I wanted students to get a better sense of the angle it was moving through and wanted to mark a radial line on the wheel. At first I thought of a strip of masking or painter's tape but I ended up with a neon straw. I had a jumbo neon straw pack and split them up the length so I could put it on the spoke. It ends up being pretty easy to see so I like the effect. I did the same to a loose bike wheel I was holding and spinning during the lecture.

In a previous post I shared how I made these wood and PVC tops. I got these perfectly circular hunks of wood from RAFT and made model tops for students to use for explanations. They could also hold blinkie lights or accelerometers on them. For our first lecture on rotation I added a radial line in painter's tape and two blinkie lights, one top had them on the bottom for facing students and the other on top for being viewed from above.

One of the problems students have that week involved a piece of buttered toast falling off a table and rotating. I noticed that when I tried to do the problem the first time I was trying to visualize it by rotating my hands the same way and thought, "This would be so much easier with a piece of bread." So I made an enlarged piece of bread, like a pillow, to model this problem with my students. They get a good laugh out of it but more importantly a lot of them that didn't understand before seem to understand.

Last year I wrote "make giant egg to show non-level translation" on my ever growing "To Do" list.
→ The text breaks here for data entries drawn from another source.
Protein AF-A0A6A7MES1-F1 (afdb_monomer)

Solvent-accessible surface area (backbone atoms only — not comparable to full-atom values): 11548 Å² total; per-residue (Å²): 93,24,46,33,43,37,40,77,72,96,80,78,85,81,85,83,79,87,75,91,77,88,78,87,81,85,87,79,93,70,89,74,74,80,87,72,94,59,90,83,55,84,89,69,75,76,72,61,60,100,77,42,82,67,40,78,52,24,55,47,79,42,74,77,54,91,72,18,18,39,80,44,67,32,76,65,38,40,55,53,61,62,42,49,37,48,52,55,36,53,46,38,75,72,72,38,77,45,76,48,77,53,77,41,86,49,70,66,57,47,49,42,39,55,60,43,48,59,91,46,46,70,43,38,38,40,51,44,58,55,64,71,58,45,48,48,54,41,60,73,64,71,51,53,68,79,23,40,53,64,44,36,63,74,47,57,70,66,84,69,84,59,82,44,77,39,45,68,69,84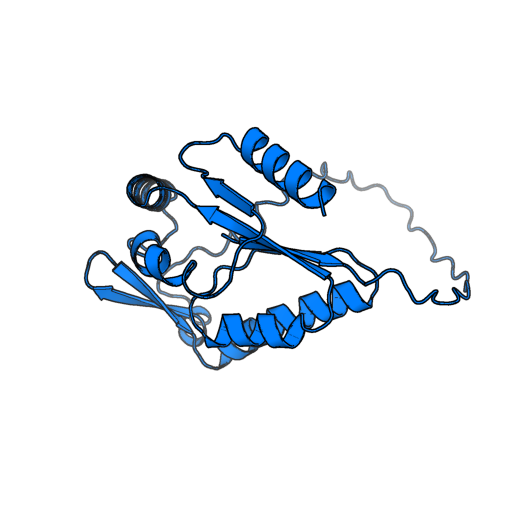,40,54,71,68,56,42,51,52,54,52,50,55,56,63,72,71,108

Mean predicted aligned error: 13.08 Å

Secondary structure (DSSP, 8-state):
--EEEEE--TT----------PPPPPP----PPP----TTSTT--S---S--TTGGGTEEEEEEETTEEEEEE-HHHHHHHHHHHHHHHHHHHTT--EEEE----SHHHHHHHHHHTTTSEEEEEEEE--HHHHHHHHHHHSSS-TTHHHHHHTTTTSS---SEEEETTTS-HHHHHHHHHHHHHT-

Nearest PDB structures (foldseek):
  1grq-assembly1_A  TM=8.658E-01  e=3.546E-05  Streptomyces venezuelae
  5dfn-assembly2_B  TM=3.192E-01  e=8.257E+00  Tetrahymena thermophila

Foldseek 3Di:
DKKKKWAADPDDDDDDDDDDDDDDDDDDDDPDDPPDPCPVCVVPDPLVDQDDPVCVQAWHWACPDPPATAIDGHPVNVVVLLCQLLVQLVCNVVVDTDIDDDQDRDPVSVVSNCVSCVNIPMAIEAEAEPLVVVQVVQVVVVRHRHRHSVNRRVPSPPRDDHLYYDYVHPDDPVRRVVRSVVSVVVD

Structure (mmCIF, N/CA/C/O backbone):
data_AF-A0A6A7MES1-F1
#
_entry.id   AF-A0A6A7MES1-F1
#
loop_
_atom_site.group_PDB
_atom_site.id
_atom_site.type_symbol
_atom_site.label_atom_id
_atom_site.label_alt_id
_atom_site.label_comp_id
_atom_site.label_asym_id
_atom_site.label_entity_id
_atom_site.label_seq_id
_atom_site.pdbx_PDB_ins_code
_atom_site.Cartn_x
_atom_site.Cartn_y
_atom_site.Cartn_z
_atom_site.occupancy
_atom_site.B_iso_or_equiv
_atom_site.auth_seq_id
_atom_site.auth_comp_id
_atom_site.auth_asym_id
_atom_site.auth_atom_id
_atom_site.pdbx_PDB_model_num
ATOM 1 N N . MET A 1 1 ? 2.686 1.998 -3.868 1.00 38.88 1 MET A N 1
ATOM 2 C CA . MET A 1 1 ? 2.797 1.776 -2.406 1.00 38.88 1 MET A CA 1
ATOM 3 C C . MET A 1 1 ? 1.448 2.102 -1.794 1.00 38.88 1 MET A C 1
ATOM 5 O O . MET A 1 1 ? 0.700 2.858 -2.406 1.00 38.88 1 MET A O 1
ATOM 9 N N . ARG A 1 2 ? 1.045 1.452 -0.708 1.00 44.56 2 ARG A N 1
ATOM 10 C CA . ARG A 1 2 ? -0.314 1.603 -0.159 1.00 44.56 2 ARG A CA 1
ATOM 11 C C . ARG A 1 2 ? -0.208 1.637 1.338 1.00 44.56 2 ARG A C 1
ATOM 13 O O . ARG A 1 2 ? 0.255 0.652 1.866 1.00 44.56 2 ARG A O 1
ATOM 20 N N . HIS A 1 3 ? -0.711 2.665 2.000 1.00 39.72 3 HIS A N 1
ATOM 21 C CA . HIS A 1 3 ? -0.767 2.691 3.457 1.00 39.72 3 HIS A CA 1
ATOM 22 C C . HIS A 1 3 ? -2.199 2.402 3.908 1.00 39.72 3 HIS A C 1
ATOM 24 O O . HIS A 1 3 ? -3.126 3.095 3.488 1.00 39.72 3 HIS A O 1
ATOM 30 N N . ALA A 1 4 ? -2.383 1.372 4.733 1.00 38.56 4 ALA A N 1
ATOM 31 C CA . ALA A 1 4 ? -3.628 1.158 5.462 1.00 38.56 4 ALA A CA 1
ATOM 32 C C . ALA A 1 4 ? -3.441 1.575 6.925 1.00 38.56 4 ALA A C 1
ATOM 34 O O . ALA A 1 4 ? -2.514 1.073 7.558 1.00 38.56 4 ALA A O 1
ATOM 35 N N . LEU A 1 5 ? -4.282 2.474 7.448 1.00 39.03 5 LEU A N 1
ATOM 36 C CA . LEU A 1 5 ? -4.353 2.771 8.884 1.00 39.03 5 LEU A CA 1
ATOM 37 C C . LEU A 1 5 ? -5.513 1.968 9.476 1.00 39.03 5 LEU A C 1
ATOM 39 O O . LEU A 1 5 ? -6.652 2.199 9.092 1.00 39.03 5 LEU A O 1
ATOM 43 N N . ALA A 1 6 ? -5.232 1.029 10.379 1.00 41.97 6 ALA A N 1
ATOM 44 C CA . ALA A 1 6 ? -6.262 0.226 11.039 1.00 41.97 6 ALA A CA 1
ATOM 45 C C . ALA A 1 6 ? -6.432 0.630 12.516 1.00 41.97 6 ALA A C 1
ATOM 47 O O . ALA A 1 6 ? -5.439 0.724 13.245 1.00 41.97 6 ALA A O 1
ATOM 48 N N . ARG A 1 7 ? -7.676 0.859 12.957 1.00 45.00 7 ARG A N 1
ATOM 49 C CA . ARG A 1 7 ? -8.077 1.147 14.347 1.00 45.00 7 ARG A CA 1
ATOM 50 C C . ARG A 1 7 ? -9.225 0.224 14.795 1.00 45.00 7 ARG A C 1
ATOM 52 O O . ARG A 1 7 ? -9.863 -0.446 13.985 1.00 45.00 7 ARG A O 1
ATOM 59 N N . ARG A 1 8 ? -9.474 0.146 16.108 1.00 37.62 8 ARG A N 1
ATOM 60 C CA . ARG A 1 8 ? -10.659 -0.526 16.684 1.00 37.62 8 ARG A CA 1
ATOM 61 C C . ARG A 1 8 ? -11.850 0.433 16.755 1.00 37.62 8 ARG A C 1
ATOM 63 O O . ARG A 1 8 ? -11.665 1.615 17.031 1.00 37.62 8 ARG A O 1
ATOM 70 N N . HIS A 1 9 ? -13.065 -0.107 16.625 1.00 37.62 9 HIS A N 1
ATOM 71 C CA . HIS A 1 9 ? -14.303 0.598 16.974 1.00 37.62 9 HIS A CA 1
ATOM 72 C C . HIS A 1 9 ? -14.296 1.034 18.457 1.00 37.62 9 HIS A C 1
ATOM 74 O O . HIS A 1 9 ? -13.907 0.243 19.325 1.00 37.62 9 HIS A O 1
ATOM 80 N N . PRO A 1 10 ? -14.757 2.256 18.785 1.00 36.91 10 PRO A N 1
ATOM 81 C CA . PRO A 1 10 ? -14.807 2.738 20.160 1.00 36.91 10 PRO A CA 1
ATOM 82 C C . PRO A 1 10 ? -15.998 2.098 20.890 1.00 36.91 10 PRO A C 1
ATOM 84 O O . PRO A 1 10 ? -17.118 2.590 20.799 1.00 36.91 10 PRO A O 1
ATOM 87 N N . GLY A 1 11 ? -15.779 0.979 21.591 1.00 39.41 11 GLY A N 1
ATOM 88 C CA . GLY A 1 11 ? -16.878 0.273 22.268 1.00 39.41 11 GLY A CA 1
ATOM 89 C C . GLY A 1 11 ? -16.539 -0.607 23.472 1.00 39.41 11 GLY A C 1
ATOM 90 O O . GLY A 1 11 ? -17.388 -0.756 24.343 1.00 39.41 11 GLY A O 1
ATOM 91 N N . GLU A 1 12 ? -15.325 -1.146 23.607 1.00 37.16 12 GLU A N 1
ATOM 92 C CA . GLU A 1 12 ? -15.020 -2.088 24.698 1.00 37.16 12 GLU A CA 1
ATOM 93 C C . GLU A 1 12 ? -13.808 -1.632 25.512 1.00 37.16 12 GLU A C 1
ATOM 95 O O . GLU A 1 12 ? -12.675 -1.610 25.032 1.00 37.16 12 GLU A O 1
ATOM 100 N N . ARG A 1 13 ? -14.055 -1.239 26.769 1.00 34.16 13 ARG A N 1
ATOM 101 C CA . ARG A 1 13 ? -13.003 -0.920 27.741 1.00 34.16 13 ARG A CA 1
ATOM 102 C C . ARG A 1 13 ? -12.414 -2.223 28.276 1.00 34.16 13 ARG A C 1
ATOM 104 O O . ARG A 1 13 ? -13.086 -2.941 29.014 1.00 34.16 13 ARG A O 1
ATOM 111 N N . ALA A 1 14 ? -11.155 -2.500 27.956 1.00 34.66 14 ALA A N 1
ATOM 112 C CA . ALA A 1 14 ? -10.380 -3.506 28.670 1.00 34.66 14 ALA A CA 1
ATOM 113 C C . ALA A 1 14 ? -10.016 -2.969 30.065 1.00 34.66 14 ALA A C 1
ATOM 115 O O . ALA A 1 14 ? -9.481 -1.870 30.208 1.00 34.66 14 ALA A O 1
ATOM 116 N N . VAL A 1 15 ? -10.343 -3.739 31.102 1.00 34.41 15 VAL A N 1
ATOM 117 C CA . VAL A 1 15 ? -9.973 -3.461 32.494 1.00 34.41 15 VAL A CA 1
ATOM 118 C C . VAL A 1 15 ? -8.481 -3.754 32.664 1.00 34.41 15 VAL A C 1
ATOM 120 O O . VAL A 1 15 ? -8.063 -4.909 32.653 1.00 34.41 15 VAL A O 1
ATOM 123 N N . GLU A 1 16 ? -7.673 -2.707 32.814 1.00 32.69 16 GLU A N 1
ATOM 124 C CA . GLU A 1 16 ? -6.227 -2.806 33.023 1.00 32.69 16 GLU A CA 1
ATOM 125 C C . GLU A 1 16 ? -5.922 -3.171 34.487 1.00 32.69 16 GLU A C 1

Now the year has come full circle (*ba dum ching*) so I figured I should make it. We recently redid a bathroom and I had a large white oval of 3/4" plywood laying around. I used out bandsaw to cut it roughly into an egg shape and drilled a hole through the center of it. I had another large circle from RAFT that I sanded down and put a hole through its center too. I inserted a dowel into each so that I can hold it from the back and roll it across my front table. For the circle the wheel as it rolls (rotates and translates) the center of the circle remains the same height off the table. When the egg shape rolls the center of the egg raises and lowers relative to the table. If I was able to shove the objects like a wheel and seem them roll by themselves for a while you would see the egg roll at different speeds depending on what portion was in contact with the floor. The whole point of this one is  to illustrate our simplification of problems by using spheres or cylinders or disks that have circular cross sections.

I made this inertia demonstrator last year, it kind of looks like a tape dispenser. Students can pass it around and try to rotate it around the three different axis so they can feel the difference in inertia. I use it to describe how we determine inertia for an object and then also to demonstrate the Parallel Axis Theorem.

I saw a gif on Twitter last year showing a Hoberman Sphere used as a conservation angular momentum demonstration. I bought the sphere too late to try it last year but was excited to hook it up this year. There are holes within the plastic joint pieces that you can thread string or in my case fishing line through. You begin with the sphere fully expanded and spinning slowly. As you pull on the string to force it to contract the angular speed increases. I had a colleague help me get this video:

Between all of those and some fifty some odd objects being rolled down boards for our Rotational Derby Lab, it was a very crowded classroom!